Set down exactly the lines below between the line holding "ATOM 184 N N" and the line holding "ATOM 189 N N", inclusive; no other line belongs in the answer.

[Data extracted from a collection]
——————————

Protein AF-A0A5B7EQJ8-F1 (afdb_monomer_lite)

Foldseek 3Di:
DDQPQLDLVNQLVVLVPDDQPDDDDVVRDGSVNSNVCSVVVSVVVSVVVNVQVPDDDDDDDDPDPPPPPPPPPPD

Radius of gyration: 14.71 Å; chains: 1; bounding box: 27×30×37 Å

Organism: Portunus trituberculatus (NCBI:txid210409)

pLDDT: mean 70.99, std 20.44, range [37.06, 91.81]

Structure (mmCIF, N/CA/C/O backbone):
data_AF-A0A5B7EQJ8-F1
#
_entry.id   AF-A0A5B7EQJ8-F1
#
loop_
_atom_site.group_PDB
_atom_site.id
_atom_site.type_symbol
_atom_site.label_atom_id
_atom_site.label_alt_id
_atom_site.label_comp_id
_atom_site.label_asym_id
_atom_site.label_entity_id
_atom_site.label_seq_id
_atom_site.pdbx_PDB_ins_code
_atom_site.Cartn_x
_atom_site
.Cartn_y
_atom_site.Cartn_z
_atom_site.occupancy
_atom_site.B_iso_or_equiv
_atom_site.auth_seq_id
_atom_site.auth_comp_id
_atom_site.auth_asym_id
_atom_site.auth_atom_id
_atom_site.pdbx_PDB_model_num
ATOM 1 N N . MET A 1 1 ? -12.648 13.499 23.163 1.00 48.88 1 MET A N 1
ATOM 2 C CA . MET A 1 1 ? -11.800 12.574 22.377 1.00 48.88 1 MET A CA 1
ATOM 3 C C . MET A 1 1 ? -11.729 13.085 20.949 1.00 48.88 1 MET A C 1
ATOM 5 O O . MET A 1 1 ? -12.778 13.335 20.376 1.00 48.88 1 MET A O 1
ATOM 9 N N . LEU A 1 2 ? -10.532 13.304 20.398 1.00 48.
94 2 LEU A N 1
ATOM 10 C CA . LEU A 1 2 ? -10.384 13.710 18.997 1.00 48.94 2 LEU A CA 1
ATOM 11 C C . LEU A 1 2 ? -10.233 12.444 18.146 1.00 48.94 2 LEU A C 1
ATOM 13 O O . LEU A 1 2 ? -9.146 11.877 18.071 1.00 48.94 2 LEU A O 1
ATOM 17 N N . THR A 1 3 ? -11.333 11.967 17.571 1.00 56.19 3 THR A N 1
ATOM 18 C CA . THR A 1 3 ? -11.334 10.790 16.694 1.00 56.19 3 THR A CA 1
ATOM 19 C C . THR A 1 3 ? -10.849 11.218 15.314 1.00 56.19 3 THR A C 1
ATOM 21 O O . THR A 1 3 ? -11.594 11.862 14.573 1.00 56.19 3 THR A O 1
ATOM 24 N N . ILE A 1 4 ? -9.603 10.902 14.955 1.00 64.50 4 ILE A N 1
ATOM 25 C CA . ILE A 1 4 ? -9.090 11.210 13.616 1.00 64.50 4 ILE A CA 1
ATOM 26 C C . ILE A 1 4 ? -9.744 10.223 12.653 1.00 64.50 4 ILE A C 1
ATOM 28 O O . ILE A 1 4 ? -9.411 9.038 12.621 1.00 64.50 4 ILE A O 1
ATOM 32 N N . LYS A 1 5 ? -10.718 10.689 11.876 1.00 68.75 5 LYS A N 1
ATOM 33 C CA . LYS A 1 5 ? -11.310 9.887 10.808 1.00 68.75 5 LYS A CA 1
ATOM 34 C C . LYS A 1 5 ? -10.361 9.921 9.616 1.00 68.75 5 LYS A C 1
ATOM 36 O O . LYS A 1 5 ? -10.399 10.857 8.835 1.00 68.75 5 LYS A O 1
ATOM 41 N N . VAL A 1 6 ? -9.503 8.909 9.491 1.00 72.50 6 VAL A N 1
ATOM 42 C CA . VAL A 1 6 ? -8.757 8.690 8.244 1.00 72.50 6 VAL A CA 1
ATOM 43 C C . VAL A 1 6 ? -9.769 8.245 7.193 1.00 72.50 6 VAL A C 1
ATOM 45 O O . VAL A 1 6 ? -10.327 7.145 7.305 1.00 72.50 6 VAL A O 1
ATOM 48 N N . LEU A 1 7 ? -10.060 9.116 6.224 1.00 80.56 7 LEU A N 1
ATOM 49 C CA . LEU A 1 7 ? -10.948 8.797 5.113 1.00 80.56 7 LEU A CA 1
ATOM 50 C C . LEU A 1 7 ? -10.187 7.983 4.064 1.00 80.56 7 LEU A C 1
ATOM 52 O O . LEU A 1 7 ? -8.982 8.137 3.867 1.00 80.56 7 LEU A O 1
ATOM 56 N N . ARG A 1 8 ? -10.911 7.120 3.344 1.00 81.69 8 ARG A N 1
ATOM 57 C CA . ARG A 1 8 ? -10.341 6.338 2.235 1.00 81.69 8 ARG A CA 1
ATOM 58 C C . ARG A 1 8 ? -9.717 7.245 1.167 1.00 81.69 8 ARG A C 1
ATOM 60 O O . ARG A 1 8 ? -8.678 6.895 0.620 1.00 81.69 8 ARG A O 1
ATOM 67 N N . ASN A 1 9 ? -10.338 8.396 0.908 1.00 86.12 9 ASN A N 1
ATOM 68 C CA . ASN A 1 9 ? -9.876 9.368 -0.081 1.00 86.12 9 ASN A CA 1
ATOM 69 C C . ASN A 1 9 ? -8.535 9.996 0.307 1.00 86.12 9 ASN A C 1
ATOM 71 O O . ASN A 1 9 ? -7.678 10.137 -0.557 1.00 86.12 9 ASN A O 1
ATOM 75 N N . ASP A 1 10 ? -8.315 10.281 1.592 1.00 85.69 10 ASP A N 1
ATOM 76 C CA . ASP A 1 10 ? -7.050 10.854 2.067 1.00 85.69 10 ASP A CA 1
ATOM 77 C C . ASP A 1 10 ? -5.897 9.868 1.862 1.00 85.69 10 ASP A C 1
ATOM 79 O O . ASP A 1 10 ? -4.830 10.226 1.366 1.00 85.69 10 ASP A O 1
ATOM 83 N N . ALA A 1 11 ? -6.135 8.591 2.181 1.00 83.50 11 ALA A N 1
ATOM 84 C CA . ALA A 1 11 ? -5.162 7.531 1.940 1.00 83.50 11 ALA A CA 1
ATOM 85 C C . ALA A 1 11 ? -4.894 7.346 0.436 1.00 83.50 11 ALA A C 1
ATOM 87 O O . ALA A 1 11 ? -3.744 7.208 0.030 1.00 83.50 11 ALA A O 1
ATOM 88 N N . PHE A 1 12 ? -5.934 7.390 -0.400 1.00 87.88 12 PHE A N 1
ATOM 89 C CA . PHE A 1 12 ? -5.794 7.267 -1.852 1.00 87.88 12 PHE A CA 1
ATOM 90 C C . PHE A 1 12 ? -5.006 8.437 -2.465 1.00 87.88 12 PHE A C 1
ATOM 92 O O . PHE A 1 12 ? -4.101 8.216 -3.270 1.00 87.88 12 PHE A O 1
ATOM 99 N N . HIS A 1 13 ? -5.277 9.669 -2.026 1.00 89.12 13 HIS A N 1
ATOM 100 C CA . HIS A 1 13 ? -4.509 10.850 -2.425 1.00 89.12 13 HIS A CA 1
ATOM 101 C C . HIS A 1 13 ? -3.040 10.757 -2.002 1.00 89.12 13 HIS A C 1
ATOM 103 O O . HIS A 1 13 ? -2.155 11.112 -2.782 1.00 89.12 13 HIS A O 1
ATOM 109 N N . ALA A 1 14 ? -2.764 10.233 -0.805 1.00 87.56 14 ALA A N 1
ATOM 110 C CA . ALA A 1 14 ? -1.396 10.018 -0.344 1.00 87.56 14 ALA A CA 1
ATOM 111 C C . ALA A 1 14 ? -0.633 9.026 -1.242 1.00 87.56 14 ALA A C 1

——————————

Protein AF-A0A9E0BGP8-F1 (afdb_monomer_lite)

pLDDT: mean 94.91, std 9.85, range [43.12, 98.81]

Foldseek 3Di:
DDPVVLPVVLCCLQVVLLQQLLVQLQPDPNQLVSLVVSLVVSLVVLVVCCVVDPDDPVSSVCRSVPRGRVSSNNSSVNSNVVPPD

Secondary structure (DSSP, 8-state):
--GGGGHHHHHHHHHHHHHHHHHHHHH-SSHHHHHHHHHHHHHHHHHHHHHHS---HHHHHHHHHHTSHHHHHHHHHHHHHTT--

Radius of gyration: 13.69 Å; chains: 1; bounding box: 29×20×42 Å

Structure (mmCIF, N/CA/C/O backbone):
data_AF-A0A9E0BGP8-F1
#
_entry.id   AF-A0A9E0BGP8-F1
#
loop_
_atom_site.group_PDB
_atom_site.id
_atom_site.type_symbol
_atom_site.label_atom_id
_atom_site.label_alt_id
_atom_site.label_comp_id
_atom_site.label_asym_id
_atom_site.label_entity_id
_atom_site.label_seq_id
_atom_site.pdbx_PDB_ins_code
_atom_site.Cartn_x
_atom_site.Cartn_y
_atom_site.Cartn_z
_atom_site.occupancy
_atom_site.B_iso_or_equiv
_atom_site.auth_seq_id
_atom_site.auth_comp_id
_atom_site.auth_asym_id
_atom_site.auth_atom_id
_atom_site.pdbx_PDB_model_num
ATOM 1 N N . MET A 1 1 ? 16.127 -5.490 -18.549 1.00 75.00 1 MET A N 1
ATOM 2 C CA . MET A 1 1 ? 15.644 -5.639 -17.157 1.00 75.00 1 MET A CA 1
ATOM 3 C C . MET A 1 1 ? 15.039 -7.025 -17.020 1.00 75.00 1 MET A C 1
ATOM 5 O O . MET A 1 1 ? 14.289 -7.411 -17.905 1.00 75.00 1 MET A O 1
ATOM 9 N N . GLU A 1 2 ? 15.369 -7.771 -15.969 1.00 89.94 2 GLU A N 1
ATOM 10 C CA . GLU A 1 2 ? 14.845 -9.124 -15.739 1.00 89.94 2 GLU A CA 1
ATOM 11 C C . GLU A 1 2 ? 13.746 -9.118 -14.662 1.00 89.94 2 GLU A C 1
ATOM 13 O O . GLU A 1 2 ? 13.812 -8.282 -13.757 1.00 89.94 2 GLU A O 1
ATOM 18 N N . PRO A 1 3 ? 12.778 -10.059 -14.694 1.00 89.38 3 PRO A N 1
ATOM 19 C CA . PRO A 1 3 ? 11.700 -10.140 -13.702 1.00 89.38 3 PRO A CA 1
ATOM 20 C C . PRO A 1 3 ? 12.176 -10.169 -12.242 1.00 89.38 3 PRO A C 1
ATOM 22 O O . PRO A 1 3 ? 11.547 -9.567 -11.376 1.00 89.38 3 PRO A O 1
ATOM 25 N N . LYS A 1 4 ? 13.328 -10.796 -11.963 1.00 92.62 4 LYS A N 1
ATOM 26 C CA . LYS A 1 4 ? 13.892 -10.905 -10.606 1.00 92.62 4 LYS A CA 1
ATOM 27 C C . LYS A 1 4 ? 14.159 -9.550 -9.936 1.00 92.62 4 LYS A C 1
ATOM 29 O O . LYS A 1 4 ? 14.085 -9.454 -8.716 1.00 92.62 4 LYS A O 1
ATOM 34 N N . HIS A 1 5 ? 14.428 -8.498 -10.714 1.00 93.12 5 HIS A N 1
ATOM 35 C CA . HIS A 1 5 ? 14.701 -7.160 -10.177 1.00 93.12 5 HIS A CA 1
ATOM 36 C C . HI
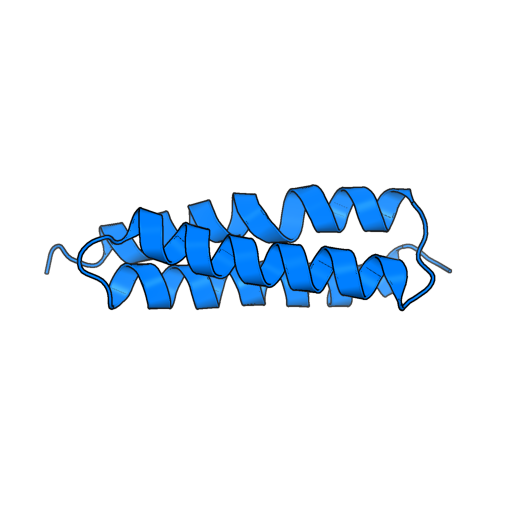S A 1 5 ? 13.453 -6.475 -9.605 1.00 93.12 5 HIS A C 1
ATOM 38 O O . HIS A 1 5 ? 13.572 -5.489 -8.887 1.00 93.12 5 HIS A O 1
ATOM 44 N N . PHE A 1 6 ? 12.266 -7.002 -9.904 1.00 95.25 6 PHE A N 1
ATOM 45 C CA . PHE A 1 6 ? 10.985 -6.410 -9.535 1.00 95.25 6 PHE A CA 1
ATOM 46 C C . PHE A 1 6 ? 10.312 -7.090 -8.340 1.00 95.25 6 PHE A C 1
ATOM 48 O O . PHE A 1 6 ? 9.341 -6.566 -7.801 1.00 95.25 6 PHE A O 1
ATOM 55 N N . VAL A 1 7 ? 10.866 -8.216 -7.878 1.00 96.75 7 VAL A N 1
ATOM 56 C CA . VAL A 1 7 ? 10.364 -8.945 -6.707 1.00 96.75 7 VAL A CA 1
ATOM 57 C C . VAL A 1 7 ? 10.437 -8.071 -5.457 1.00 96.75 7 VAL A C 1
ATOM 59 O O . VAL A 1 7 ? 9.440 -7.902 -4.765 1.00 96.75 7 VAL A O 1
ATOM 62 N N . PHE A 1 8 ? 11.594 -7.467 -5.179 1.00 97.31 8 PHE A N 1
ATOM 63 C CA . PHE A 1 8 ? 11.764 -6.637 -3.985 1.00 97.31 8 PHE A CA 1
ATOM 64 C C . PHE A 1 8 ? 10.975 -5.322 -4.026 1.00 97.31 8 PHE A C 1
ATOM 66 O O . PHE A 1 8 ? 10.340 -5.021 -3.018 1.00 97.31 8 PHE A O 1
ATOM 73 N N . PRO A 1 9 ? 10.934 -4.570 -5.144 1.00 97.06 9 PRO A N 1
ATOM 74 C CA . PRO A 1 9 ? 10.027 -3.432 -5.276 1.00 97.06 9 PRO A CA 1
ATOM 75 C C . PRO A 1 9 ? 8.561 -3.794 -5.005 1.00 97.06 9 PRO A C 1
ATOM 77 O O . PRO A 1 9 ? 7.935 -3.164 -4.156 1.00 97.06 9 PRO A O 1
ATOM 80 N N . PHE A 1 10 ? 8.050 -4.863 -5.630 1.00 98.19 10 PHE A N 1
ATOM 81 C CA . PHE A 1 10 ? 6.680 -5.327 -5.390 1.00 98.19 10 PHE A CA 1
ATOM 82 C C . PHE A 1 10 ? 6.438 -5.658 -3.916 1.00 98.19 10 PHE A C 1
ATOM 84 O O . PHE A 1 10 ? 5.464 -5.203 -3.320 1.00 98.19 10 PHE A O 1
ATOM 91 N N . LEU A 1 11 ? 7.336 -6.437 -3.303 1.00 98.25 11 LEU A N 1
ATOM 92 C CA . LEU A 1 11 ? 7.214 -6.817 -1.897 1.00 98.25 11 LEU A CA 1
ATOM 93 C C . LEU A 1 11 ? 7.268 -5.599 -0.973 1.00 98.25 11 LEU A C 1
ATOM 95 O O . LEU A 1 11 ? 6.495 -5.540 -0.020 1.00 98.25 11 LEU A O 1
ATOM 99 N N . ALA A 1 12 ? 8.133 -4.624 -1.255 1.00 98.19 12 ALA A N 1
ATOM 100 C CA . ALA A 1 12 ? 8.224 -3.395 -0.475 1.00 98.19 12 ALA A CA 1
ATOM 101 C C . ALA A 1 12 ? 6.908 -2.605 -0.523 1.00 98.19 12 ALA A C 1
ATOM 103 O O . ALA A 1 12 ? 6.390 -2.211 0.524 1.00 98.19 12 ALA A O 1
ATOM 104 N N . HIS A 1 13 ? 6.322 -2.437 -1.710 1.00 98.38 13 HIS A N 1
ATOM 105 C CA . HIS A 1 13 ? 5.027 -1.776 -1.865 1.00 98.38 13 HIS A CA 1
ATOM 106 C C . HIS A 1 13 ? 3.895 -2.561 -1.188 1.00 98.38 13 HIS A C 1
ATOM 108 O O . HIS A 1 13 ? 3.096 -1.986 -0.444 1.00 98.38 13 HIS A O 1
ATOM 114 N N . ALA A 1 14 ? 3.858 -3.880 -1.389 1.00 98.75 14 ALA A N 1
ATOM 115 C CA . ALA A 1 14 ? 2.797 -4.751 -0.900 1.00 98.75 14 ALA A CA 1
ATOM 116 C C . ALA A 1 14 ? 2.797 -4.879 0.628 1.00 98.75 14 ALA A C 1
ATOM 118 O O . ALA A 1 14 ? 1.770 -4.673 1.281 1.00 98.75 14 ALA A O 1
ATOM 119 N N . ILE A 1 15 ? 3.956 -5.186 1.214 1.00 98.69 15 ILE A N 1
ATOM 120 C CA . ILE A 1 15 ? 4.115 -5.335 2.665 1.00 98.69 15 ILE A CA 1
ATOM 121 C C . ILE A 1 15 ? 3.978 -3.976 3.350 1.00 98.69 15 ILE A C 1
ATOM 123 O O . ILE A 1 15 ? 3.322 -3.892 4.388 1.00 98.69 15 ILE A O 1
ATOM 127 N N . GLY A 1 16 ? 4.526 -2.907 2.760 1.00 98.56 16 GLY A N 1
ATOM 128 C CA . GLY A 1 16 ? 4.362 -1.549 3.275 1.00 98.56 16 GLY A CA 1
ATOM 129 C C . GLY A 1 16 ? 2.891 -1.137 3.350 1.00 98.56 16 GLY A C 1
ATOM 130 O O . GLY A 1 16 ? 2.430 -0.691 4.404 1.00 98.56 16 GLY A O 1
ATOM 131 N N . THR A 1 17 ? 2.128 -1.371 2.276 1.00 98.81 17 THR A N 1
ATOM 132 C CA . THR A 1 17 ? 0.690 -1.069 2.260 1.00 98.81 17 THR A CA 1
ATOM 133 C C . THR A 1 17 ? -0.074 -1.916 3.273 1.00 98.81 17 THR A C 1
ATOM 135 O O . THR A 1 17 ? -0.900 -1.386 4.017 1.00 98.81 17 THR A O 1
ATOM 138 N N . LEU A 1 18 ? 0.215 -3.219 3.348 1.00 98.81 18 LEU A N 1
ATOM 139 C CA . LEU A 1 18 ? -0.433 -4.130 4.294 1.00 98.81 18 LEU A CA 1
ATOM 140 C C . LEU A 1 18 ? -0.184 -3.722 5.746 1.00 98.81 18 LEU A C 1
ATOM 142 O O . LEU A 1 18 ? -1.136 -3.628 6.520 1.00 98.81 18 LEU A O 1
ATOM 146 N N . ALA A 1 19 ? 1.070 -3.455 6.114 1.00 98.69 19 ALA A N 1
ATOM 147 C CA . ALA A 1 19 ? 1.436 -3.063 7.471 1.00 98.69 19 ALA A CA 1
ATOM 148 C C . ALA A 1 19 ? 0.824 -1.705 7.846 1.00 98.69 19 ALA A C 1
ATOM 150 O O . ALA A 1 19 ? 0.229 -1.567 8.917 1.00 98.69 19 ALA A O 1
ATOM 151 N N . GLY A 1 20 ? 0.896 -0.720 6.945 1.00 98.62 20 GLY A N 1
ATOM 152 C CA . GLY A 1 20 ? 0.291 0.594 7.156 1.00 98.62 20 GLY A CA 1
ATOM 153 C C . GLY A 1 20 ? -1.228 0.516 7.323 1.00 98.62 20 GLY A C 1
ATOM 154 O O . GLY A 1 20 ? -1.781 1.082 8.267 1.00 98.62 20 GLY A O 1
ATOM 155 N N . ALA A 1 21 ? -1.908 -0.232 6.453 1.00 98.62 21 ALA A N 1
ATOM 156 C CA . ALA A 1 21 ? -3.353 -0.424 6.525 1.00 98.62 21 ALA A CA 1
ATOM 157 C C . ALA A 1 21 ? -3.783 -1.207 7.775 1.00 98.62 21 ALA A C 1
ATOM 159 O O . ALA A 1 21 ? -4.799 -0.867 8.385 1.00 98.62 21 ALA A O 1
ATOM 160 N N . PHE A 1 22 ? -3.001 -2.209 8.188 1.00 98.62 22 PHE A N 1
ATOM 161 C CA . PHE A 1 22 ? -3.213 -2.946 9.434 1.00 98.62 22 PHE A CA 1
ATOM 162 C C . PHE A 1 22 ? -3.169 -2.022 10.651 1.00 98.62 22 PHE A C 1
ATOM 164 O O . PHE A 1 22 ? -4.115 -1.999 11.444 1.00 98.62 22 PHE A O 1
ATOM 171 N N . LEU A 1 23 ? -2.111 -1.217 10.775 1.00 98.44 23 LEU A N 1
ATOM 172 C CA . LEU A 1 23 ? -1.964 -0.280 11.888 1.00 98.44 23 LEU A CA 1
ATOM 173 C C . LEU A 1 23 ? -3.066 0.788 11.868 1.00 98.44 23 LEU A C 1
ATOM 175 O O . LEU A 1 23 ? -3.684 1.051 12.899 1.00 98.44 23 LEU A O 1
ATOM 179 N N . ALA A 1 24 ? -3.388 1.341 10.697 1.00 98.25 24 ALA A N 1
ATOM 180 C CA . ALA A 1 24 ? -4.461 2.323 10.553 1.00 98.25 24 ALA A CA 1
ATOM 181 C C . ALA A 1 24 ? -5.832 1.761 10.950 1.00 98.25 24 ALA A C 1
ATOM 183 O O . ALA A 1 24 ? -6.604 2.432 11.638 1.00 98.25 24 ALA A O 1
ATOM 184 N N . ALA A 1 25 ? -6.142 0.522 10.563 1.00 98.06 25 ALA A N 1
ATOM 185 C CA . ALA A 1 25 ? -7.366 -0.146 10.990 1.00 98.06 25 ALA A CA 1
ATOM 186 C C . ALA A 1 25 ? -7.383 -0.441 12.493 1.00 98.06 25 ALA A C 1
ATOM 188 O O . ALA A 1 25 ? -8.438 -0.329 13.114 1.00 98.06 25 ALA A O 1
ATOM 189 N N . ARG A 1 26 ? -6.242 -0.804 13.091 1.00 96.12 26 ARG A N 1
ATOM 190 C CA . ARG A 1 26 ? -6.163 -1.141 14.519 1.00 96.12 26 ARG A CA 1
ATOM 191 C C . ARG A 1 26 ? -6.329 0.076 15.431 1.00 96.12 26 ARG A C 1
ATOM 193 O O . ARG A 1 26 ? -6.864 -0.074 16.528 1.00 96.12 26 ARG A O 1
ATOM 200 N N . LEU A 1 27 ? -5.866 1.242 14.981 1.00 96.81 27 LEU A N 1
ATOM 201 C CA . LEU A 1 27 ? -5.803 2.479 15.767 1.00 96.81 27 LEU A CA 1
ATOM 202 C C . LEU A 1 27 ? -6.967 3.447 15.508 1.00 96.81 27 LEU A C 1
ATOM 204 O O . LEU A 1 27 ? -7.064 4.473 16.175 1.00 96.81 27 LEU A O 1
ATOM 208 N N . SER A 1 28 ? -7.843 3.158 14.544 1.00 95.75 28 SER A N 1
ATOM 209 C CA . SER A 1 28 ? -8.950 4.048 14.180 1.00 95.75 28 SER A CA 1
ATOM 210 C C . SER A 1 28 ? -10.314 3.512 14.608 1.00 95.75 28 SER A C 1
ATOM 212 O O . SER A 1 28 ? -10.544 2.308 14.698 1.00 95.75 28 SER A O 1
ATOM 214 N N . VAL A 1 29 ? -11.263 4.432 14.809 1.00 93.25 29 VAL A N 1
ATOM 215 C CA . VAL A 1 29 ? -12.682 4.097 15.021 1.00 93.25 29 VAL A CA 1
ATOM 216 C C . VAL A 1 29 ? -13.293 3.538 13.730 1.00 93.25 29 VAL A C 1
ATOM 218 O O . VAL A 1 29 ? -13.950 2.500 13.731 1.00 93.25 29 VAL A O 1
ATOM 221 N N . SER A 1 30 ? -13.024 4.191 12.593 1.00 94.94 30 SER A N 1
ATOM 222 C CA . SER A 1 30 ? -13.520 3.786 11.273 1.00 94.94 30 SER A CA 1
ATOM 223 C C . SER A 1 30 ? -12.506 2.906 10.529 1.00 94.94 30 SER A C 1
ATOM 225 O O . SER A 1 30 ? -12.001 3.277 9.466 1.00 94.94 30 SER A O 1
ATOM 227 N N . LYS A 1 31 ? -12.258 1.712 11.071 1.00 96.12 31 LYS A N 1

——————————

** Answer section **
ATOM 184 N N . ALA A 1 25 ? -6.142 0.522 10.563 1.00 98.06 25 ALA A N 1
ATOM 185 C CA . ALA A 1 25 ? -7.366 -0.146 10.990 1.00 98.06 25 ALA A CA 1
ATOM 186 C C . ALA A 1 25 ? -7.383 -0.441 12.493 1.00 98.06 25 ALA A C 1
ATOM 188 O O . ALA A 1 25 ? -8.438 -0.329 13.114 1.00 98.06 25 ALA A O 1
ATOM 189 N N . ARG A 1 26 ? -6.242 -0.804 13.091 1.00 96.12 26 ARG A N 1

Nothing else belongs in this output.